Lalu beberapa bulan kemudian di bulan April, Shoku yang saat itu baru diadopsi dan berusia tiga bulan, muncul sebagai ‘pemegang’ baru di akun tersebut. Since then, the ‘world’ revolved around Shoku, and still is. Lantas tepat di tanggal 28 Februari 2019 (dua tahun setelah Sarah ‘menukar’ dirinya dengan Shoku di media sosial) di sebuah hari Kamis yang mendung, ia duduk berbincang dengan saya. Ia berbagi cerita tentang hidupnya yang kini lebih matang dalam tujuan. Kami juga bicarakan pekerjaan barunya yang bersahabat dengan jadwal harian, dan tentunya, kisah di balik inaugurasi Shoku sebagai ikon baru di akun Instagramnya.

sarah sechan interview elle indonesia

Busana: MAXMARA (rompi), MASSIMO DUTTI (celana), GIVENCHY (sepatu)

“Karena Shoku lebih lucu dari saya!,” ujarnya tergelak sambil menikmati bekal makan siang. “Saya rasa sudah cukup banyak orang yang memperlihatkan kehidupan sehari-hari atau curhat lewat media sosial. Saya hanya ingin kasih lihat sesuatu yang lucu dan enggak bikin orang mikir atau baper!”

Walau Sarah sesungguhnya sangat menyadari bahwa rejekinya pun ‘ada’ di sosial media, tapi karena pekerjaannya yang terdahulu dan sekarang sudah menyediakan akun Instagram sendiri untuk mewakili program-program yang di-host oleh Sarah, ia merasa tidak perlu lagi untuk memiliki akun sendiri. Dan lain hal yang juga utama sebagai pertimbangannya saat itu; opini Rajata, anak semata wayang dari pernikahannya yang terdahulu.

Sesungguhnya, dunia Sarah berputar mengelilingi Rajata, bukan Shoku (walau Shoku tetap pemegang hati Sarah peringkat ke-2 setelah Rajata). “Sangat penting untuk saya kalau anak saya berpikir bahwa Ibunya itu keren!” Ia tidak bercanda.

Rajata diceritakan sangat mirip dengan Ayahnya (yang tidak memiliki akun sosial media apa pun) dan hanya memiliki lima post di akun Instagramnya tanpa menunjukkan wajahnya dalam satu unggahan pun. “Jadi karena dia lihat bapaknya begitu, dia lihat saya itu lebay. Dia pernah bilang ke saya, “Ibu hari ini sudah post dua kali lho, memang menurut Ibu itu penting?” Hati saya seperti ditusuk JLEB,” ia kembali tertawa dan menjelaskan bahwa akhirnya ide itu pun datang dari Rajata untuk menjadikan Shoku sebagai ikon Instagram Ibunya.

Dari kecil, Rajata hanya tahu kegiatan Sarah hanya syuting dan meeting (tanpa memahami syuting untuk tujuan apa). Setiap bepergian, seringkali fans mengajak berfoto bersama yang memberikan Rajata pertanyaan “siapa mereka?” dan Sarah selalu menjawab “mereka saudara kita”. Hingga ia kian besar dan Sarah ikut berpartisipasi sebagai judge untuk acara Indonesia Mencari Bakat, Rajata baru memahami bahwa sang Ibu selama ini bekerja untuk televisi.

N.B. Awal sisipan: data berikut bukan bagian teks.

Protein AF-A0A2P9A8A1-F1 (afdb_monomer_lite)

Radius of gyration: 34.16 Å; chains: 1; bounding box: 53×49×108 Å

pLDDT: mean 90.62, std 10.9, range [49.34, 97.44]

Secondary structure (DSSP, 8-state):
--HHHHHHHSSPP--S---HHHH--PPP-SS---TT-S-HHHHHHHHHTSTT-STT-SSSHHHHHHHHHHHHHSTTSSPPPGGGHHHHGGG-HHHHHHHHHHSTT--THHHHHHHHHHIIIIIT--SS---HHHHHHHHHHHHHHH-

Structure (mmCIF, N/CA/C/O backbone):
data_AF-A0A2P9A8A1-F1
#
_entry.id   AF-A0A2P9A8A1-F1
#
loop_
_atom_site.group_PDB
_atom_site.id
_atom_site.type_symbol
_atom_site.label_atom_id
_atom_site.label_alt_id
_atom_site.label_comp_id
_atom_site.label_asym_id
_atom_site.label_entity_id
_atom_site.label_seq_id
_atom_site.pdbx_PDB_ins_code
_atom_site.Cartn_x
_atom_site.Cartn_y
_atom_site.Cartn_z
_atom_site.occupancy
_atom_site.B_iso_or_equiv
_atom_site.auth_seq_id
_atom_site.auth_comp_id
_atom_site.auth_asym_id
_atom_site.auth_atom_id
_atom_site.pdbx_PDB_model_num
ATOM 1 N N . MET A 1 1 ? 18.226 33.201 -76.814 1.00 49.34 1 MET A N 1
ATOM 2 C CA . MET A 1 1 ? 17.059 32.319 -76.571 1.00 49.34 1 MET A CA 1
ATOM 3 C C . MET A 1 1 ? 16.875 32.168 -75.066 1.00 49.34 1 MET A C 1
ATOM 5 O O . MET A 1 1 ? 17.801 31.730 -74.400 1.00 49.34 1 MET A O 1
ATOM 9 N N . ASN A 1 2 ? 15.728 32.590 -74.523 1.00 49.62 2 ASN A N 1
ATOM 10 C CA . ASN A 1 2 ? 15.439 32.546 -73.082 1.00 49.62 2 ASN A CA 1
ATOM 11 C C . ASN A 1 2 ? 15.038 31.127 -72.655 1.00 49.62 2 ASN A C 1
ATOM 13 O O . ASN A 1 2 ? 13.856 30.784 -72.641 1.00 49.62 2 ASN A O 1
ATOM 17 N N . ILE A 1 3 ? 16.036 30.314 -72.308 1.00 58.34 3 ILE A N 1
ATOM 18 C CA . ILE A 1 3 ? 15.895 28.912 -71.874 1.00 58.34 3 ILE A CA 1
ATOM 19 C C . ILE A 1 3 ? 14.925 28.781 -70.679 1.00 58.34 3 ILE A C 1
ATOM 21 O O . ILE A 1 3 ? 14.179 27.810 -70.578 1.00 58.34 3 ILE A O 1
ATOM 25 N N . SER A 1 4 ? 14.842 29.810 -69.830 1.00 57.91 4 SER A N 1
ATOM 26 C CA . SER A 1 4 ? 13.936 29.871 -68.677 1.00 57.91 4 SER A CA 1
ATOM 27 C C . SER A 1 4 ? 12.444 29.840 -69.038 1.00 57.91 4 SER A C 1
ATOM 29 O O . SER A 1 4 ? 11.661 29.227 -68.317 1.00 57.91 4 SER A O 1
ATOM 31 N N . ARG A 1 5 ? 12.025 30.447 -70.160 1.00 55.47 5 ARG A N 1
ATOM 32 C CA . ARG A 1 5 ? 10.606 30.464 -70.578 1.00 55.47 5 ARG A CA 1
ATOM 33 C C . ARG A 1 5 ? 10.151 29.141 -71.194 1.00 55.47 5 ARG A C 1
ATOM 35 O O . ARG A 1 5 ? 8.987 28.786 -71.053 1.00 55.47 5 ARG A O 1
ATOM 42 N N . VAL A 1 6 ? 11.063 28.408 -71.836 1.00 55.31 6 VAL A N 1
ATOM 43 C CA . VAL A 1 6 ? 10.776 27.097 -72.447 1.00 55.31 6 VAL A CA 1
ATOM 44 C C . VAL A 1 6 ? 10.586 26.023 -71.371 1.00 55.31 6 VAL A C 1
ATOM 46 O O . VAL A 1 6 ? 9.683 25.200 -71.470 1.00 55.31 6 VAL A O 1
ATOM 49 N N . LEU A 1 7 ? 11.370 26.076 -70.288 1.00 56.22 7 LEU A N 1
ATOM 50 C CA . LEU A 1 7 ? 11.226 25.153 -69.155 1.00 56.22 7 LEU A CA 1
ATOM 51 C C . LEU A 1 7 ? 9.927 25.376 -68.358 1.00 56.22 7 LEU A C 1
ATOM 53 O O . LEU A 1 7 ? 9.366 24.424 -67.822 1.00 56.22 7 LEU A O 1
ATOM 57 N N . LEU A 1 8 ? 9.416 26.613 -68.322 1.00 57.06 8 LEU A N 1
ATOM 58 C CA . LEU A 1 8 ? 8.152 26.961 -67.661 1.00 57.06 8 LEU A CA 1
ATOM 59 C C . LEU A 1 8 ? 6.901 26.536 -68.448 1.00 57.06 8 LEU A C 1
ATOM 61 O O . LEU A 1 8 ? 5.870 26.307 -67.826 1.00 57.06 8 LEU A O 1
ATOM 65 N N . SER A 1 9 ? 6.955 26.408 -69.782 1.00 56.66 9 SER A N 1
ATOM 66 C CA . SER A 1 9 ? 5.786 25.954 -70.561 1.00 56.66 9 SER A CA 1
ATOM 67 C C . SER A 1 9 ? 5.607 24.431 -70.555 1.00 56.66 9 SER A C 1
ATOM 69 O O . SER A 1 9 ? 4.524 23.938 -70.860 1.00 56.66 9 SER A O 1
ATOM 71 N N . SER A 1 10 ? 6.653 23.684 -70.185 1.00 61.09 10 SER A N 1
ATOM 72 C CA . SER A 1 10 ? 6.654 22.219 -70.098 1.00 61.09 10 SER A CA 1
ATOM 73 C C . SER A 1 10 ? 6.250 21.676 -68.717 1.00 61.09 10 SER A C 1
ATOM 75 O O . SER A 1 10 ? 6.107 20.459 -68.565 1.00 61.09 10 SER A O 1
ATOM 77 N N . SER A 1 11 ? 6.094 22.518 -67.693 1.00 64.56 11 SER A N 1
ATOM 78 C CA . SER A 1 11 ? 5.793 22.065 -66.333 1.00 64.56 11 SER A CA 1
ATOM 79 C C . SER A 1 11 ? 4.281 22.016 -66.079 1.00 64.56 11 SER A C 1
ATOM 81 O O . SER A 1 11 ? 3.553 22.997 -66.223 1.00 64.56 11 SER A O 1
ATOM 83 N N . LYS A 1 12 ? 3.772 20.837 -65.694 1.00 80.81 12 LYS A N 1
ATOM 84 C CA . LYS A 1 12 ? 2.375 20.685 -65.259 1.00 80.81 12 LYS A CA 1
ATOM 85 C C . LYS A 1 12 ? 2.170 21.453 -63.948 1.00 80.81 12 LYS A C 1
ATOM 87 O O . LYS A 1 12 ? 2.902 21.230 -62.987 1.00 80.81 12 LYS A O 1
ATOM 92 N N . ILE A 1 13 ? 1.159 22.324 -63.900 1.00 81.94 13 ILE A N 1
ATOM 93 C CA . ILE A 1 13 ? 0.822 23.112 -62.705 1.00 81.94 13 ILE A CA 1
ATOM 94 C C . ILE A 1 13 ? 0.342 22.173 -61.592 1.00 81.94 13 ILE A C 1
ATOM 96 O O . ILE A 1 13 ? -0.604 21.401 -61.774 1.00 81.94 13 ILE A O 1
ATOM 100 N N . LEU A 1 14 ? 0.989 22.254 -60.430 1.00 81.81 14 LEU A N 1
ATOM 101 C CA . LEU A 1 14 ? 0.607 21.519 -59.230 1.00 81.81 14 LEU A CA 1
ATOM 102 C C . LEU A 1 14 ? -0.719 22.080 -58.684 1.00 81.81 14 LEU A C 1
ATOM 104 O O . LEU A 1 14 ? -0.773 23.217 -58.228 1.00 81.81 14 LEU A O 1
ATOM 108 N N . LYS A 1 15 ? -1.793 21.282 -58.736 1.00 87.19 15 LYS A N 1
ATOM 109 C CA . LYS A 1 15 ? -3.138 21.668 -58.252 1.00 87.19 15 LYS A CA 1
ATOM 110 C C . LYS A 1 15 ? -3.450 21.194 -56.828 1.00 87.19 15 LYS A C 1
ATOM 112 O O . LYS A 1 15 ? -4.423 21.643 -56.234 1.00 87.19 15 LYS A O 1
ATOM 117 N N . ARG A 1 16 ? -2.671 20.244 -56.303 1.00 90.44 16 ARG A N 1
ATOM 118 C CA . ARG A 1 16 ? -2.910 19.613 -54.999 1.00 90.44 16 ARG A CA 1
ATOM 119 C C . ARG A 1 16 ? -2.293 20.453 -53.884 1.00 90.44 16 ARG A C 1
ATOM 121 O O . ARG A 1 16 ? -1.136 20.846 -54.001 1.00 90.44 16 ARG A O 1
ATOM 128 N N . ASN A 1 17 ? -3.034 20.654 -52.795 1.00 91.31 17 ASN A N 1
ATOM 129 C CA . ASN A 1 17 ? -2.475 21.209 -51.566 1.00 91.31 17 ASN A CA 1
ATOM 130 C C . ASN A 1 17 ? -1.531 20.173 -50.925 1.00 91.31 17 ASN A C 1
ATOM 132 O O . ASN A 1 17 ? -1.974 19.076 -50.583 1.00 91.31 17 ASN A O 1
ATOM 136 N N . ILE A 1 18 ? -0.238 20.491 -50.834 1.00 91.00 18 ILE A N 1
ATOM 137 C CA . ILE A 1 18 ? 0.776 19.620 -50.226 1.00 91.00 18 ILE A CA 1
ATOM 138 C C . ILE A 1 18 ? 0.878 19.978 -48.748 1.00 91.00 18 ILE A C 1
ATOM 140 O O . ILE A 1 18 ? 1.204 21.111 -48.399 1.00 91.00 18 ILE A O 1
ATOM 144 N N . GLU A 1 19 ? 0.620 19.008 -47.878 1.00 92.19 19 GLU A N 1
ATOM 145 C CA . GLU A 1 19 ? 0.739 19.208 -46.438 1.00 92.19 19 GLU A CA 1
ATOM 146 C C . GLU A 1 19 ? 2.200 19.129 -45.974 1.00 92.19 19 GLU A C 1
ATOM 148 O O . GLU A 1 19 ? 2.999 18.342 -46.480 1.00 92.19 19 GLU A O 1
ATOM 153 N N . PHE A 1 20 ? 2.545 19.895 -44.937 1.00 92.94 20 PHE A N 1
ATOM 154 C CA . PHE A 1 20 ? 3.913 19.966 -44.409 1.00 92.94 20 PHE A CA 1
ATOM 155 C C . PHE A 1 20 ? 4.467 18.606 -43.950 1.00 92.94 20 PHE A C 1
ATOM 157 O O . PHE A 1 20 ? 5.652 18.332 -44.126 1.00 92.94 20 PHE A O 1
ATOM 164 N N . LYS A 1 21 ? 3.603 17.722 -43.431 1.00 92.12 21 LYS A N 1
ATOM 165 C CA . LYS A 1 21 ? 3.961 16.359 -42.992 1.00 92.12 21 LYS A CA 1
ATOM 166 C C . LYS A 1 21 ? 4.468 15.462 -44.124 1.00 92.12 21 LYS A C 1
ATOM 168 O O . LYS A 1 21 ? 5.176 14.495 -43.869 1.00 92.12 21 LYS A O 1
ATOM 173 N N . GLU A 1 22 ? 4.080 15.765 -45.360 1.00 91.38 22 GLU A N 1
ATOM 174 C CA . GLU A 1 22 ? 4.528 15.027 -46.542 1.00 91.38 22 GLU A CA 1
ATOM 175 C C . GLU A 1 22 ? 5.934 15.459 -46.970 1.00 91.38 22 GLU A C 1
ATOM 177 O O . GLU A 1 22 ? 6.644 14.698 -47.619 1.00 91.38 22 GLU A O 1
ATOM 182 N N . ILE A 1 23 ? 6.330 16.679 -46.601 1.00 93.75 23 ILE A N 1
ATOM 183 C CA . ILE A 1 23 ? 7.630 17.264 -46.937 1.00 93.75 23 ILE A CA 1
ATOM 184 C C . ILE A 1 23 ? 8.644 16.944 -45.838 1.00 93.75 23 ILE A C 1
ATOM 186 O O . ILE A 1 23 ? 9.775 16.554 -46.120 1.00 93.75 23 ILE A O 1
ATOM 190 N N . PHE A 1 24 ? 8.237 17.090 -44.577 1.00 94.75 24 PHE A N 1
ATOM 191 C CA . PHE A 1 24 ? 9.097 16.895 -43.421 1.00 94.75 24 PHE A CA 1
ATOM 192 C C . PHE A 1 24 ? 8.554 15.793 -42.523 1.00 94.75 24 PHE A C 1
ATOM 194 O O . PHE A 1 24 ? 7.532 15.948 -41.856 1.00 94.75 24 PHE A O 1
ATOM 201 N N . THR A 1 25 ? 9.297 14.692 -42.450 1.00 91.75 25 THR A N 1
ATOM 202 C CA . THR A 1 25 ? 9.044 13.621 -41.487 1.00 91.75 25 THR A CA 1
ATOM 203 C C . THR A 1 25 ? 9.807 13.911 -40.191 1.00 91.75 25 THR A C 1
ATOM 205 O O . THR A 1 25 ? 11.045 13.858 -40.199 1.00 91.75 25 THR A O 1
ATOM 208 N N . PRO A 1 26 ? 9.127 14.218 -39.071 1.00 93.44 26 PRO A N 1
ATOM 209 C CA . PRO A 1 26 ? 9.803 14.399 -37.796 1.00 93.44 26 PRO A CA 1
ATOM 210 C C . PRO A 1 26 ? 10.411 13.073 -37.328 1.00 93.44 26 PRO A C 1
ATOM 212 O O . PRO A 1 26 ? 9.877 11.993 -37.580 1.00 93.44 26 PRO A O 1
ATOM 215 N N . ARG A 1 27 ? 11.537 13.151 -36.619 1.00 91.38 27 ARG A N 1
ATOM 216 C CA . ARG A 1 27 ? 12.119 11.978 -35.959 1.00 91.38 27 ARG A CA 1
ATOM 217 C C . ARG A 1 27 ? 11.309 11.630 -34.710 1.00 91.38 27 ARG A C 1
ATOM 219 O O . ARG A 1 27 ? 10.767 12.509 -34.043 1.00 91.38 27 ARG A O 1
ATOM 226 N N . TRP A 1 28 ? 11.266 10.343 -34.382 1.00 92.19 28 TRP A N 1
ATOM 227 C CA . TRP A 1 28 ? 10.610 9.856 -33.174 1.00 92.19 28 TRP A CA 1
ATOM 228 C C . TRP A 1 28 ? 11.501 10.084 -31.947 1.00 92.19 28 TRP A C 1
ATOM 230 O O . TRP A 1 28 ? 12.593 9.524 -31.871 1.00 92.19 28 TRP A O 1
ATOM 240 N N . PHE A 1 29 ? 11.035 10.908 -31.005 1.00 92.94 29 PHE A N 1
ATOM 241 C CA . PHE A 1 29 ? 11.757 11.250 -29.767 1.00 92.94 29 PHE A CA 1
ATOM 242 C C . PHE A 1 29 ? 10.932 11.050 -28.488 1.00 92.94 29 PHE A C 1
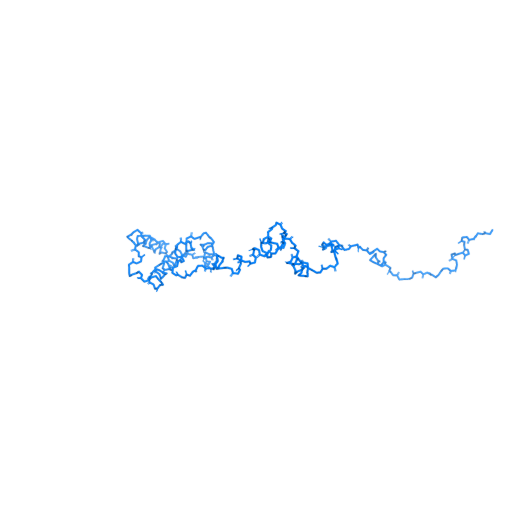ATOM 244 O O . PHE A 1 29 ? 11.433 11.307 -27.398 1.00 92.94 29 PHE A O 1
ATOM 251 N N . LEU A 1 30 ? 9.675 10.610 -28.604 1.00 94.94 30 LEU A N 1
ATOM 252 C CA . LEU A 1 30 ? 8.812 10.361 -27.444 1.00 94.94 30 LEU A CA 1
ATOM 253 C C . LEU A 1 30 ? 9.306 9.174 -26.609 1.00 94.94 30 LEU A C 1
ATOM 255 O O . LEU A 1 30 ? 9.154 9.162 -25.392 1.00 94.94 30 LEU A O 1
ATOM 259 N N . GLU A 1 31 ? 9.920 8.194 -27.267 1.00 94.38 31 GLU A N 1
ATOM 260 C CA . GLU A 1 31 ? 10.463 6.998 -26.636 1.00 94.38 31 GLU A CA 1
ATOM 261 C C . GLU A 1 31 ? 11.984 6.963 -26.772 1.00 94.38 31 GLU A C 1
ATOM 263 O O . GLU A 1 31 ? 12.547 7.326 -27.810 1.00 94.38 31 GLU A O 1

Suatu hari ia pun berucap, “Ibu, I think you’re famous. Somehow I just have a feeling about that. Dan semua orang yang berfoto dengan Ibu, I don’t think mereka semua keluarga kita.” Dalam senyum, Sarah tidak pernah membalas komentar itu hingga kini. Terlebih lagi saat ini, setiap kali Rajata menonton acara Sarah dan berkomentar, “Ibu aneh di situ. Boleh ganti channel enggak?”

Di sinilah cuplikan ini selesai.